CMPS 340: Lecture notes on RAID

Based Upon: RAID: High-Performance, Reliable Secondary Storage by Chen, et. al., ACM Computing Surveys, Vol. 26, No. 2, June 1994, pp. 145-185.

Because of sustained exponential improvements in semiconductor technology (i.e., processor speed, main memory capacity) over the past decades (as predicted by Moore in the late 1960's), as compared to the slower improvements in secondary storage technology, a widening performance gap exists between the two. The effect of this is that the latter is becoming more and more of a "bottleneck" that serves to impede the rate at which overall system performance can improve.

Hence, much research has been directed towards discovering ways of configuring secondary storage systems to improve their performance.
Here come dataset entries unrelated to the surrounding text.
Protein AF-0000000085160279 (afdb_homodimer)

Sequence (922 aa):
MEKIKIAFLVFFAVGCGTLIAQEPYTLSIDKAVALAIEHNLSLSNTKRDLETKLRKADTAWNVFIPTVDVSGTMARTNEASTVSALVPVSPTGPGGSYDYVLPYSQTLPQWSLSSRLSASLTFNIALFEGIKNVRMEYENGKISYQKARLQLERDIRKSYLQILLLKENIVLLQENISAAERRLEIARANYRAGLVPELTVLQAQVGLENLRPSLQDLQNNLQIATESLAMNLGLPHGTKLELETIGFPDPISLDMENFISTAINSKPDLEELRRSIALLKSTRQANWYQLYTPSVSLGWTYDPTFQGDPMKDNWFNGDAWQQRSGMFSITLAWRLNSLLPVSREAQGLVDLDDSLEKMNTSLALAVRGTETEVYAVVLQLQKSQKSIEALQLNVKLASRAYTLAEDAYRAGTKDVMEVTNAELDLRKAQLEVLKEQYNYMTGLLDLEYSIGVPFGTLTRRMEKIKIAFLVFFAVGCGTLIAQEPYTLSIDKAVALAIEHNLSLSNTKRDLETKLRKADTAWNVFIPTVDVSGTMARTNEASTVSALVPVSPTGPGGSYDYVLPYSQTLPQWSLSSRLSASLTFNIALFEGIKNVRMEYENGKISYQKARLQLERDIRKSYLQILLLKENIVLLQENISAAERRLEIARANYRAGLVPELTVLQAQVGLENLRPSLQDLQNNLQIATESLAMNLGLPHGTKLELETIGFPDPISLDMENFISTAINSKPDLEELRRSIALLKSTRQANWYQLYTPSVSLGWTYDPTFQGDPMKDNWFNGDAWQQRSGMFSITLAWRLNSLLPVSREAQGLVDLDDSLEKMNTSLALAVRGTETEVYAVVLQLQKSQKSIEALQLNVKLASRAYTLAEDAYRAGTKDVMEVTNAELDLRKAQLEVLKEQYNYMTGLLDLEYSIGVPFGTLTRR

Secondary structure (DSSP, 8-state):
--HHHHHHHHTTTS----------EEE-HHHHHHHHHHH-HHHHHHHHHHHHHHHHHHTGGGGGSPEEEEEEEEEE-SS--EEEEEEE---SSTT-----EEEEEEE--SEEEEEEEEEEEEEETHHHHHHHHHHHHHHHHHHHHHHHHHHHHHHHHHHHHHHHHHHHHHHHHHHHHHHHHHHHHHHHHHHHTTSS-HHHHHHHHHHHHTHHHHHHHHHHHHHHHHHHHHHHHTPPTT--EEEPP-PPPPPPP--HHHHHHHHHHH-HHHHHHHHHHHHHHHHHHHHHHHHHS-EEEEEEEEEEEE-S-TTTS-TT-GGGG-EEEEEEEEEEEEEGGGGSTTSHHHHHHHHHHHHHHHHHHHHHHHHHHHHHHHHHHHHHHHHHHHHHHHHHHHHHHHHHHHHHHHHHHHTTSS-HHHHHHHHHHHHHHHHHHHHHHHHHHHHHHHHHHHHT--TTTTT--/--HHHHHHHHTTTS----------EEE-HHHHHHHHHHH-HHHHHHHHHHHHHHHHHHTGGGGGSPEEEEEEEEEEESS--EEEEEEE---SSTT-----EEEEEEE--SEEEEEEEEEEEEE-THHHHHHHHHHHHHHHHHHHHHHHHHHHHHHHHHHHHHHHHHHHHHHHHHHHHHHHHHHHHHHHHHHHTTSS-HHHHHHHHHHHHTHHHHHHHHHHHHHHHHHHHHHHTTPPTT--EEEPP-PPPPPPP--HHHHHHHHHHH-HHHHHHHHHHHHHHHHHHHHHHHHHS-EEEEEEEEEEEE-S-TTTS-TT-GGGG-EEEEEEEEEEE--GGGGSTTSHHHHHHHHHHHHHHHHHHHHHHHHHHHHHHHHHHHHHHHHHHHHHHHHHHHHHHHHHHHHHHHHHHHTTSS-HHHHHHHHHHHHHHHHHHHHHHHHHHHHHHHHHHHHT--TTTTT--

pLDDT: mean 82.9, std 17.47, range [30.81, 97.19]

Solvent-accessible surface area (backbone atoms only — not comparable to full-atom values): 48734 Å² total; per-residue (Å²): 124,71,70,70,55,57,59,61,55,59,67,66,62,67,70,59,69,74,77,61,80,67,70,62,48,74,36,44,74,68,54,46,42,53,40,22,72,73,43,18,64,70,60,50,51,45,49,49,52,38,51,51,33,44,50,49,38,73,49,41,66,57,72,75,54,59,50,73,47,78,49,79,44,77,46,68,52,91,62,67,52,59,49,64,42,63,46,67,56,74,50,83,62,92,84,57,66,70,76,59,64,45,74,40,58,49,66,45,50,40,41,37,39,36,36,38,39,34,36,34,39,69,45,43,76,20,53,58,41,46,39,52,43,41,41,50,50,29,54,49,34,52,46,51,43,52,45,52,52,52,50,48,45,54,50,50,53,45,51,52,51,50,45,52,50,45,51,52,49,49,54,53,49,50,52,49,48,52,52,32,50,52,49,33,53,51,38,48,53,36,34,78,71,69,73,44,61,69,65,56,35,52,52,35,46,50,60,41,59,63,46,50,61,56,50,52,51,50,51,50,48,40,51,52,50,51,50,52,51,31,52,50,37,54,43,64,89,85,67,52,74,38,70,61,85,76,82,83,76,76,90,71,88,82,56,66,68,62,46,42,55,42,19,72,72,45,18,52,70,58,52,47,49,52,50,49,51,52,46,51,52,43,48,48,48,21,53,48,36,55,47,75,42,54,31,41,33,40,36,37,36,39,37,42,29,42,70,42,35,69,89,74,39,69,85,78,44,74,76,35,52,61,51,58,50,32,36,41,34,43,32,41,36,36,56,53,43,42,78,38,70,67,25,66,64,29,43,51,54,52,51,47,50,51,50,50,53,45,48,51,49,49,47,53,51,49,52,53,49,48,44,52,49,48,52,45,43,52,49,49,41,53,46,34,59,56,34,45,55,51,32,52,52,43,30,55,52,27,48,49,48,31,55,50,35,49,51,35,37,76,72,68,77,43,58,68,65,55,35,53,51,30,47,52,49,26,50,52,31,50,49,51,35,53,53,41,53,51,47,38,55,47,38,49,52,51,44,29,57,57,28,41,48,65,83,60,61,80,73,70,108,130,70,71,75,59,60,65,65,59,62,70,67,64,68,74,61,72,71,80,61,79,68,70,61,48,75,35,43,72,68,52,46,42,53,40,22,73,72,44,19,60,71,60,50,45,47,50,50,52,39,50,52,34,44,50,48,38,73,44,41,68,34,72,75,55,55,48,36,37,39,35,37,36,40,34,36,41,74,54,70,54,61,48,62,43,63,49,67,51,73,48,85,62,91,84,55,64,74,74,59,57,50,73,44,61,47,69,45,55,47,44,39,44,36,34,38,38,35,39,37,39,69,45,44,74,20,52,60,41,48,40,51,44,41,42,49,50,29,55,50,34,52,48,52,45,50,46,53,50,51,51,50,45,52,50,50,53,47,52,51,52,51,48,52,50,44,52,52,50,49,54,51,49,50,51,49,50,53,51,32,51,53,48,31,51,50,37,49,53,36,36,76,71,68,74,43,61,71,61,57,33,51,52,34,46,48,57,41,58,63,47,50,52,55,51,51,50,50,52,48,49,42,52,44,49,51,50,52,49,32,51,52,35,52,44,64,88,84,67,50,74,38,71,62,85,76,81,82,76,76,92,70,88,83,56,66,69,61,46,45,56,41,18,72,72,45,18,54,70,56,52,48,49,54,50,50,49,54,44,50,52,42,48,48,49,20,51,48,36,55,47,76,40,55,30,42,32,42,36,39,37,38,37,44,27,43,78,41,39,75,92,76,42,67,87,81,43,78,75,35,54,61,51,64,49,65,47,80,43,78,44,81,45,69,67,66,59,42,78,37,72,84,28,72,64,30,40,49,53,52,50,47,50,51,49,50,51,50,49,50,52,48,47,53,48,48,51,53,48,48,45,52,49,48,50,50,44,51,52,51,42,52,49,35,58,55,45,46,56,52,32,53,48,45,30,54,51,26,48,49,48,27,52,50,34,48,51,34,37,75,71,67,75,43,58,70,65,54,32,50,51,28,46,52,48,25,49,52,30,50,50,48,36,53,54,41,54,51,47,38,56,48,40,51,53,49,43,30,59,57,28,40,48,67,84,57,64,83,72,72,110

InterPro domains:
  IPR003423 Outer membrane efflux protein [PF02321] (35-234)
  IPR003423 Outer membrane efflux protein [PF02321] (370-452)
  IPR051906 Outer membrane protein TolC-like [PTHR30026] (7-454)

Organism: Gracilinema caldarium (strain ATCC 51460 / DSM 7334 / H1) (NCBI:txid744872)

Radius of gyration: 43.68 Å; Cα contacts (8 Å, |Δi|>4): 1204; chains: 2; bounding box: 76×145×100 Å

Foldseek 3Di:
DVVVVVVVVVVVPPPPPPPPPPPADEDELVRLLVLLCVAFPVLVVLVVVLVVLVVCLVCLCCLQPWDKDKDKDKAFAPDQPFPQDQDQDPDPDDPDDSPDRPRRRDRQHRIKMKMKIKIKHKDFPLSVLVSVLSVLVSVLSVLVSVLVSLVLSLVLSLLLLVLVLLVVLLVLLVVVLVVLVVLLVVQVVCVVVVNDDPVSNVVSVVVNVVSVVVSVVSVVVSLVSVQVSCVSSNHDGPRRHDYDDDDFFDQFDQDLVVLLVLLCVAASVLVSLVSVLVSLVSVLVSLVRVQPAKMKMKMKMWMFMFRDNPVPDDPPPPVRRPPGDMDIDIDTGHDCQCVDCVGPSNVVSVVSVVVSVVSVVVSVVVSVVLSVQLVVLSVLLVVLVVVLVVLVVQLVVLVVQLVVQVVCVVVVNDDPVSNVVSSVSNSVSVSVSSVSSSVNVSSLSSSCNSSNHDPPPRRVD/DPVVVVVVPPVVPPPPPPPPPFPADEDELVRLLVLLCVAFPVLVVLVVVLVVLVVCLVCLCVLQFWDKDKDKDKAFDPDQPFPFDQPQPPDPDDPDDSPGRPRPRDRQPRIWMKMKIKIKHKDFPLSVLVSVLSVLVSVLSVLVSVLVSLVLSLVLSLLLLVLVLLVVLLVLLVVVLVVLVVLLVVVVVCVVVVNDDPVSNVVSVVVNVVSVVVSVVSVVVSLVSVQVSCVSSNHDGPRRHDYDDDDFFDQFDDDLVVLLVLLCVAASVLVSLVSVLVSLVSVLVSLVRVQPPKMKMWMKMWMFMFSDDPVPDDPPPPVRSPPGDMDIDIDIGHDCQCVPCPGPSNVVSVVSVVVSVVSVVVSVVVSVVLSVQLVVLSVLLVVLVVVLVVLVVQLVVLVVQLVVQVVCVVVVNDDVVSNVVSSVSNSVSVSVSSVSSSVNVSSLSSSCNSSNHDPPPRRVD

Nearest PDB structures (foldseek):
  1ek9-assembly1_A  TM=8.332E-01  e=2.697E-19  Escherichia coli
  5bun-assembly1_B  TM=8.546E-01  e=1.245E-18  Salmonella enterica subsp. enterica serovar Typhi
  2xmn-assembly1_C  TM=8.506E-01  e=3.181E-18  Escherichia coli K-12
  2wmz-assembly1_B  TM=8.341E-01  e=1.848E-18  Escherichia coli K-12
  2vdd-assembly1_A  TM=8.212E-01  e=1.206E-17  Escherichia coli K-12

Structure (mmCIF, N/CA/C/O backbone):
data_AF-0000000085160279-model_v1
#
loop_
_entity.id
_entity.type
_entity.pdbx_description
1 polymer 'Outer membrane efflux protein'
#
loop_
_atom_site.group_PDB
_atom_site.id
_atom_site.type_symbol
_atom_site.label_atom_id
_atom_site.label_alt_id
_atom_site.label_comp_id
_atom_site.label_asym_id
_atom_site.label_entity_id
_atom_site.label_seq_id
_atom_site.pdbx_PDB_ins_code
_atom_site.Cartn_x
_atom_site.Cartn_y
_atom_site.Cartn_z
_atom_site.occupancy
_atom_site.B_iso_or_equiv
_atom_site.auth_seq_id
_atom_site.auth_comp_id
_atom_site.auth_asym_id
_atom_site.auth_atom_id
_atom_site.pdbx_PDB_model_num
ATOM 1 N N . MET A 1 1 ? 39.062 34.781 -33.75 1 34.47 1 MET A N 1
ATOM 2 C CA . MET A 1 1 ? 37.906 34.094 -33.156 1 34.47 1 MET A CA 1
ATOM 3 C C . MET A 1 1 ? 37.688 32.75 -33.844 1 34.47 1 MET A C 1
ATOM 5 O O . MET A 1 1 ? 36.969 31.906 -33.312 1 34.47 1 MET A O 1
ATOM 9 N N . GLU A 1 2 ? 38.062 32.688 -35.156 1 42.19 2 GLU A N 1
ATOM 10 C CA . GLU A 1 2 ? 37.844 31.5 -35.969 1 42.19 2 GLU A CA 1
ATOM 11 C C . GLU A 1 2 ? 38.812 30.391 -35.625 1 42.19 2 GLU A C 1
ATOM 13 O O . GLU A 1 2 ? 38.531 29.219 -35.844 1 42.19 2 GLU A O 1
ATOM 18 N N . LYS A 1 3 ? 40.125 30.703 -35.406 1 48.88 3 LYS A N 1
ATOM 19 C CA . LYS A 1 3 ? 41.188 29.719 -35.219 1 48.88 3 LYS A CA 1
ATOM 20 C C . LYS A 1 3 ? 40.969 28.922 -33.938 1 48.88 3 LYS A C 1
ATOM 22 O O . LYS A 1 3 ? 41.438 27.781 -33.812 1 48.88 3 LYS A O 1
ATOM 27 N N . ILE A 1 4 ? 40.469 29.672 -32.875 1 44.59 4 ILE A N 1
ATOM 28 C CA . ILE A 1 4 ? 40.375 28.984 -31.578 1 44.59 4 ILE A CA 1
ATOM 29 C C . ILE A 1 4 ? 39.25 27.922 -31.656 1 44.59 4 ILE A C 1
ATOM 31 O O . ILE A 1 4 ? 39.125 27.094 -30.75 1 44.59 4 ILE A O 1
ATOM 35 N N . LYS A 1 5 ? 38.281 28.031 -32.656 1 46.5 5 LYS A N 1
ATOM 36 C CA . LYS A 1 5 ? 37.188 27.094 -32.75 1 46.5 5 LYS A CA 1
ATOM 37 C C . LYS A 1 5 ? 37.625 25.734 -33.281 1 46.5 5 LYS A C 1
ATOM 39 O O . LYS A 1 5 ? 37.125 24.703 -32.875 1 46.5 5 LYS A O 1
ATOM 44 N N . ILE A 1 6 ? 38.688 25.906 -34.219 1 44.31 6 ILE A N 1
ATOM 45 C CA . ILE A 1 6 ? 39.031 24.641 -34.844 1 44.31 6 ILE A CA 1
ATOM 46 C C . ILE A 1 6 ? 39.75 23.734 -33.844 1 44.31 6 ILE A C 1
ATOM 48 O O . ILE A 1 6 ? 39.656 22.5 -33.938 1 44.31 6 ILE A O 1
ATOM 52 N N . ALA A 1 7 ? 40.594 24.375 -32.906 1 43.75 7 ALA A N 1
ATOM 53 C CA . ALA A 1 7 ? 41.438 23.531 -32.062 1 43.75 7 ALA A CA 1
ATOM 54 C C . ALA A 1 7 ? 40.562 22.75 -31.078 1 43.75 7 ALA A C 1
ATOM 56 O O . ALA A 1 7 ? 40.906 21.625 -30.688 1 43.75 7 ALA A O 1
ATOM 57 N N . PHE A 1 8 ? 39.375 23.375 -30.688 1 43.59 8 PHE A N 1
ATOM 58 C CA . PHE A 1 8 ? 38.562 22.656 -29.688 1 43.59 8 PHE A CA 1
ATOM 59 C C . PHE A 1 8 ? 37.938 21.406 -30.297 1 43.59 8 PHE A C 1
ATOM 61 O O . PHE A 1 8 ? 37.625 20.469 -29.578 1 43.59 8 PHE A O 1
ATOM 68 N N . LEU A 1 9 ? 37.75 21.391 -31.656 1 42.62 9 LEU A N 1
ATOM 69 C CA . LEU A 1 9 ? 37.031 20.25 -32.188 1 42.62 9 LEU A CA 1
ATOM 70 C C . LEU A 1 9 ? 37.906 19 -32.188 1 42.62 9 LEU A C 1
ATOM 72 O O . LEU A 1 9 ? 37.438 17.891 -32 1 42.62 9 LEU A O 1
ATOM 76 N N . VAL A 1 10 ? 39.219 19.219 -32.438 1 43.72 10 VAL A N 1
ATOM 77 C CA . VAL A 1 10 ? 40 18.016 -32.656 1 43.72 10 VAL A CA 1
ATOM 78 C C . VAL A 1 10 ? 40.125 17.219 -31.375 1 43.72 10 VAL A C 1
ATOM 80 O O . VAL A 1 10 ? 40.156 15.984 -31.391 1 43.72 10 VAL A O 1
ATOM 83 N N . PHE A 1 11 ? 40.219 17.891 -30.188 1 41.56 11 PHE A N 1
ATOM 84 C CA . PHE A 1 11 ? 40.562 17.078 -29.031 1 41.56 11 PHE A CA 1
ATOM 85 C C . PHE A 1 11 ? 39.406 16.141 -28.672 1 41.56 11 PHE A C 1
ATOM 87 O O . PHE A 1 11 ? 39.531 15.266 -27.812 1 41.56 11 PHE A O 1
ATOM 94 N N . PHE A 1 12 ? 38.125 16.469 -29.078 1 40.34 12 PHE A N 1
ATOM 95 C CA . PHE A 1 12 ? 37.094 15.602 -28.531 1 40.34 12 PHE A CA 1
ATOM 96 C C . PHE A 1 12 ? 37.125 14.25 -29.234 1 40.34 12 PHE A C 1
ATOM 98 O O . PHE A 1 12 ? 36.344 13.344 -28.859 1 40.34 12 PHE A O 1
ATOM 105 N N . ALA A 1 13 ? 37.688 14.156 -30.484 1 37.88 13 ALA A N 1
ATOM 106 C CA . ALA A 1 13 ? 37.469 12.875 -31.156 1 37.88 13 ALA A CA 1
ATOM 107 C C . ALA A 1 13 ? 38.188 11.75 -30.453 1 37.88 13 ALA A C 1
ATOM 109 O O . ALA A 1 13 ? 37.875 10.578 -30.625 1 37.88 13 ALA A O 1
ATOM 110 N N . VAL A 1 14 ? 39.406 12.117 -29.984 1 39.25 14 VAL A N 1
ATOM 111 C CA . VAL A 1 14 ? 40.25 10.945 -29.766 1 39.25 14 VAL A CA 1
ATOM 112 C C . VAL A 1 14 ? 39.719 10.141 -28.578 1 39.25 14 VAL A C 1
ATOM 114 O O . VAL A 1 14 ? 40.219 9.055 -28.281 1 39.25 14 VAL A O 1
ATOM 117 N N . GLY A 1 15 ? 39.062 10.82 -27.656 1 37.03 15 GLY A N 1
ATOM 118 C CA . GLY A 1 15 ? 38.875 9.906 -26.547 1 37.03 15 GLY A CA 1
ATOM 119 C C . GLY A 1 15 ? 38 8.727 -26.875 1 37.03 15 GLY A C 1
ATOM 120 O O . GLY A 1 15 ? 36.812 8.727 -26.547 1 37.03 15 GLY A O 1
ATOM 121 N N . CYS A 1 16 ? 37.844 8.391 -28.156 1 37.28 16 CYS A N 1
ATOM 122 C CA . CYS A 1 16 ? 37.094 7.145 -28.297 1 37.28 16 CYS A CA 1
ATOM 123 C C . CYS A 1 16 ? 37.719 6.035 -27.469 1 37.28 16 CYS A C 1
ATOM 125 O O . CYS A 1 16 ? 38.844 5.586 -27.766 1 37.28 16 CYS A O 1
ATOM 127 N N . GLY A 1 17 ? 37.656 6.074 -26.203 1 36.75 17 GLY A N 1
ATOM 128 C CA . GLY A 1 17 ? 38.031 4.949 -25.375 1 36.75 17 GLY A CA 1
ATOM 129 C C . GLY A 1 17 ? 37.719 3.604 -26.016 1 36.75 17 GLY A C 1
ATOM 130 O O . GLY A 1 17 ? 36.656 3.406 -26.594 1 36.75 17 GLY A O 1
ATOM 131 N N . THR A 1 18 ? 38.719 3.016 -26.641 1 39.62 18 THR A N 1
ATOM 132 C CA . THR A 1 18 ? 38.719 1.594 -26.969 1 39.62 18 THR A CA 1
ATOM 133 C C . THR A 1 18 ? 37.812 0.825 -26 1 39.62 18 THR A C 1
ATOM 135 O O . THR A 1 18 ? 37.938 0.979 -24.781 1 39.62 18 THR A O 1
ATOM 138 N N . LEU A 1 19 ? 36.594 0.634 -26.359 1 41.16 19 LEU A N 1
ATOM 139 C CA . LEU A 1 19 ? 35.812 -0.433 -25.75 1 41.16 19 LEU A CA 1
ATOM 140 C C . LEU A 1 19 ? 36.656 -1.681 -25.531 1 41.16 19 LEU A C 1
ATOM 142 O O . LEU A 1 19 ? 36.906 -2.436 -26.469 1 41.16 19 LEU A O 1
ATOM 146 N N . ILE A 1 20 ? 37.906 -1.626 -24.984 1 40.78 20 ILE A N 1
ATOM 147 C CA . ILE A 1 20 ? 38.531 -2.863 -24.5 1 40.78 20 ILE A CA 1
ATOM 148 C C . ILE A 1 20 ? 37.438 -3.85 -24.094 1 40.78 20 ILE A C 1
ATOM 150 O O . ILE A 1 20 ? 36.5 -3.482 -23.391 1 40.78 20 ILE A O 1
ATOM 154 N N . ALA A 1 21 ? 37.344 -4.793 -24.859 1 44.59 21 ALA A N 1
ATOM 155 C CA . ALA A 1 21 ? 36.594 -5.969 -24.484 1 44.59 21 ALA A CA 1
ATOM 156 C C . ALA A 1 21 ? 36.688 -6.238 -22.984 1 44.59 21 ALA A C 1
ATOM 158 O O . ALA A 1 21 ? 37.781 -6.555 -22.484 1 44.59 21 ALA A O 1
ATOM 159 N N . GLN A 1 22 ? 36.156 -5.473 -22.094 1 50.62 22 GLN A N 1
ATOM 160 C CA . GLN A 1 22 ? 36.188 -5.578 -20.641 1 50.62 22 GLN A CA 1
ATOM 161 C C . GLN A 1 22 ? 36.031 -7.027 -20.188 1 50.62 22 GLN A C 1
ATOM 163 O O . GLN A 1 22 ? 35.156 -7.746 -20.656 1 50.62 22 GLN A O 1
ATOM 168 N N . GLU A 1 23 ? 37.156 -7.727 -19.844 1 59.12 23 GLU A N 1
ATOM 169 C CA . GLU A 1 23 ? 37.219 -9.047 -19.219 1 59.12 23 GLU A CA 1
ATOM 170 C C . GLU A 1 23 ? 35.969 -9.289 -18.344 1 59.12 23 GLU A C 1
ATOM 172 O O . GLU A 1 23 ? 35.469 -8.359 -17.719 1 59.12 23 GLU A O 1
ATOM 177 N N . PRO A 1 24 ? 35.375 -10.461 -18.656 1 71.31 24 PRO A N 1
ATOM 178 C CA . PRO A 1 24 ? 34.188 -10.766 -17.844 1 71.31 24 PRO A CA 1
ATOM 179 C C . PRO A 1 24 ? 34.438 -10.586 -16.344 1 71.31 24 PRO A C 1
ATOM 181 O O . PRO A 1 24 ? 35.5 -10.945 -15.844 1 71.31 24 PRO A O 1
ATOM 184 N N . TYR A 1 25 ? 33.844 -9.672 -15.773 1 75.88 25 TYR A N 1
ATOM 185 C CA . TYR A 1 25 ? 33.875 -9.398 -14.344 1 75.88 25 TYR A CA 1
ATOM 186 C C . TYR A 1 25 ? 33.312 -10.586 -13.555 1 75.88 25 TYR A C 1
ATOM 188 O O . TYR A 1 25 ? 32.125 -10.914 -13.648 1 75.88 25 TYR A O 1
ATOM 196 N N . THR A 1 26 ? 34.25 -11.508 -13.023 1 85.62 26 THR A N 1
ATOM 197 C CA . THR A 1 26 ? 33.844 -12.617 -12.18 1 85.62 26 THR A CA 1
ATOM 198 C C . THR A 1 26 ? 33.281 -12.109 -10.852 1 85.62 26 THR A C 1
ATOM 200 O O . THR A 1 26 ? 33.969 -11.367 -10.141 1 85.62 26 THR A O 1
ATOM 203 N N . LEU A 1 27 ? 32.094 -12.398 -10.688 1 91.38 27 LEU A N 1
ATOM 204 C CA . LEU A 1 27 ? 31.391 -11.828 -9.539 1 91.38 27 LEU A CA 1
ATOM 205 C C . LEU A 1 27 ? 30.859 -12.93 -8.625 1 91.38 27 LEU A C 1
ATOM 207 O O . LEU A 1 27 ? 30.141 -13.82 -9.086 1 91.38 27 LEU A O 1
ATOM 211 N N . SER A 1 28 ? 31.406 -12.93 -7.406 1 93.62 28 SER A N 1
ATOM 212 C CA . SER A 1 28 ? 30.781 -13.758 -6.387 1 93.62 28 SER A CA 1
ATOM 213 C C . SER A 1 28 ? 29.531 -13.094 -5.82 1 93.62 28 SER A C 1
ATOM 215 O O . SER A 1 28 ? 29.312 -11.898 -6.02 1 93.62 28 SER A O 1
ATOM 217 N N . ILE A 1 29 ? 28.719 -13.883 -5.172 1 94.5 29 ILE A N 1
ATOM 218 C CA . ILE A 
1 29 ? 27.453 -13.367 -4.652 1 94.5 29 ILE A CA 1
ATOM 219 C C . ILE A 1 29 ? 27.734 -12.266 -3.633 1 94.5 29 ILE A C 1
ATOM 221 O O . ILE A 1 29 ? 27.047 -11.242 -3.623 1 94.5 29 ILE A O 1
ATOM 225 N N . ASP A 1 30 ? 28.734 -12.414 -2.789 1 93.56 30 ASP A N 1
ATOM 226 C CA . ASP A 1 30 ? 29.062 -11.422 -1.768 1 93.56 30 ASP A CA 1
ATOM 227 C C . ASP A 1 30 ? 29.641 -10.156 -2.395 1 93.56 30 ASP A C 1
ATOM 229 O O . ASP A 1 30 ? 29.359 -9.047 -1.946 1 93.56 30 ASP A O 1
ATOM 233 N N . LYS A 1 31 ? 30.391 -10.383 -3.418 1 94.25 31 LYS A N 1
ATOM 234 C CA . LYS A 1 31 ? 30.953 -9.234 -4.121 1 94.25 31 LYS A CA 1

Perhaps the best solution to have been developed so far is RAID (Redundant Array of Independent/Inexpensive Disks), which employs two orthogonal concepts:

According to Chen, et. al.: "A number of different data-striping and redundancy schemes have been developed. The combinations and arrangements of these schemes lead to a bewildering set of options for users and designers of disk arrays. Each option presents subtle tradeoffs among reliability, performance, and cost ..."

Most RAID organizations can be distinguished based upon two features:

RAID levels (1 through 5 appeared in the original paper by Patterson, et. al., 0 and 6 were added by others):

  1. Level 0 (Nonredundant): data striping is used to exploit parallelism, but no redundant data is stored. Has best performance on WRITE operation (because no redundant data need be stored). But not the best performance on READ, because there's no choice as to where to get the data, as there is in, say, Level 1.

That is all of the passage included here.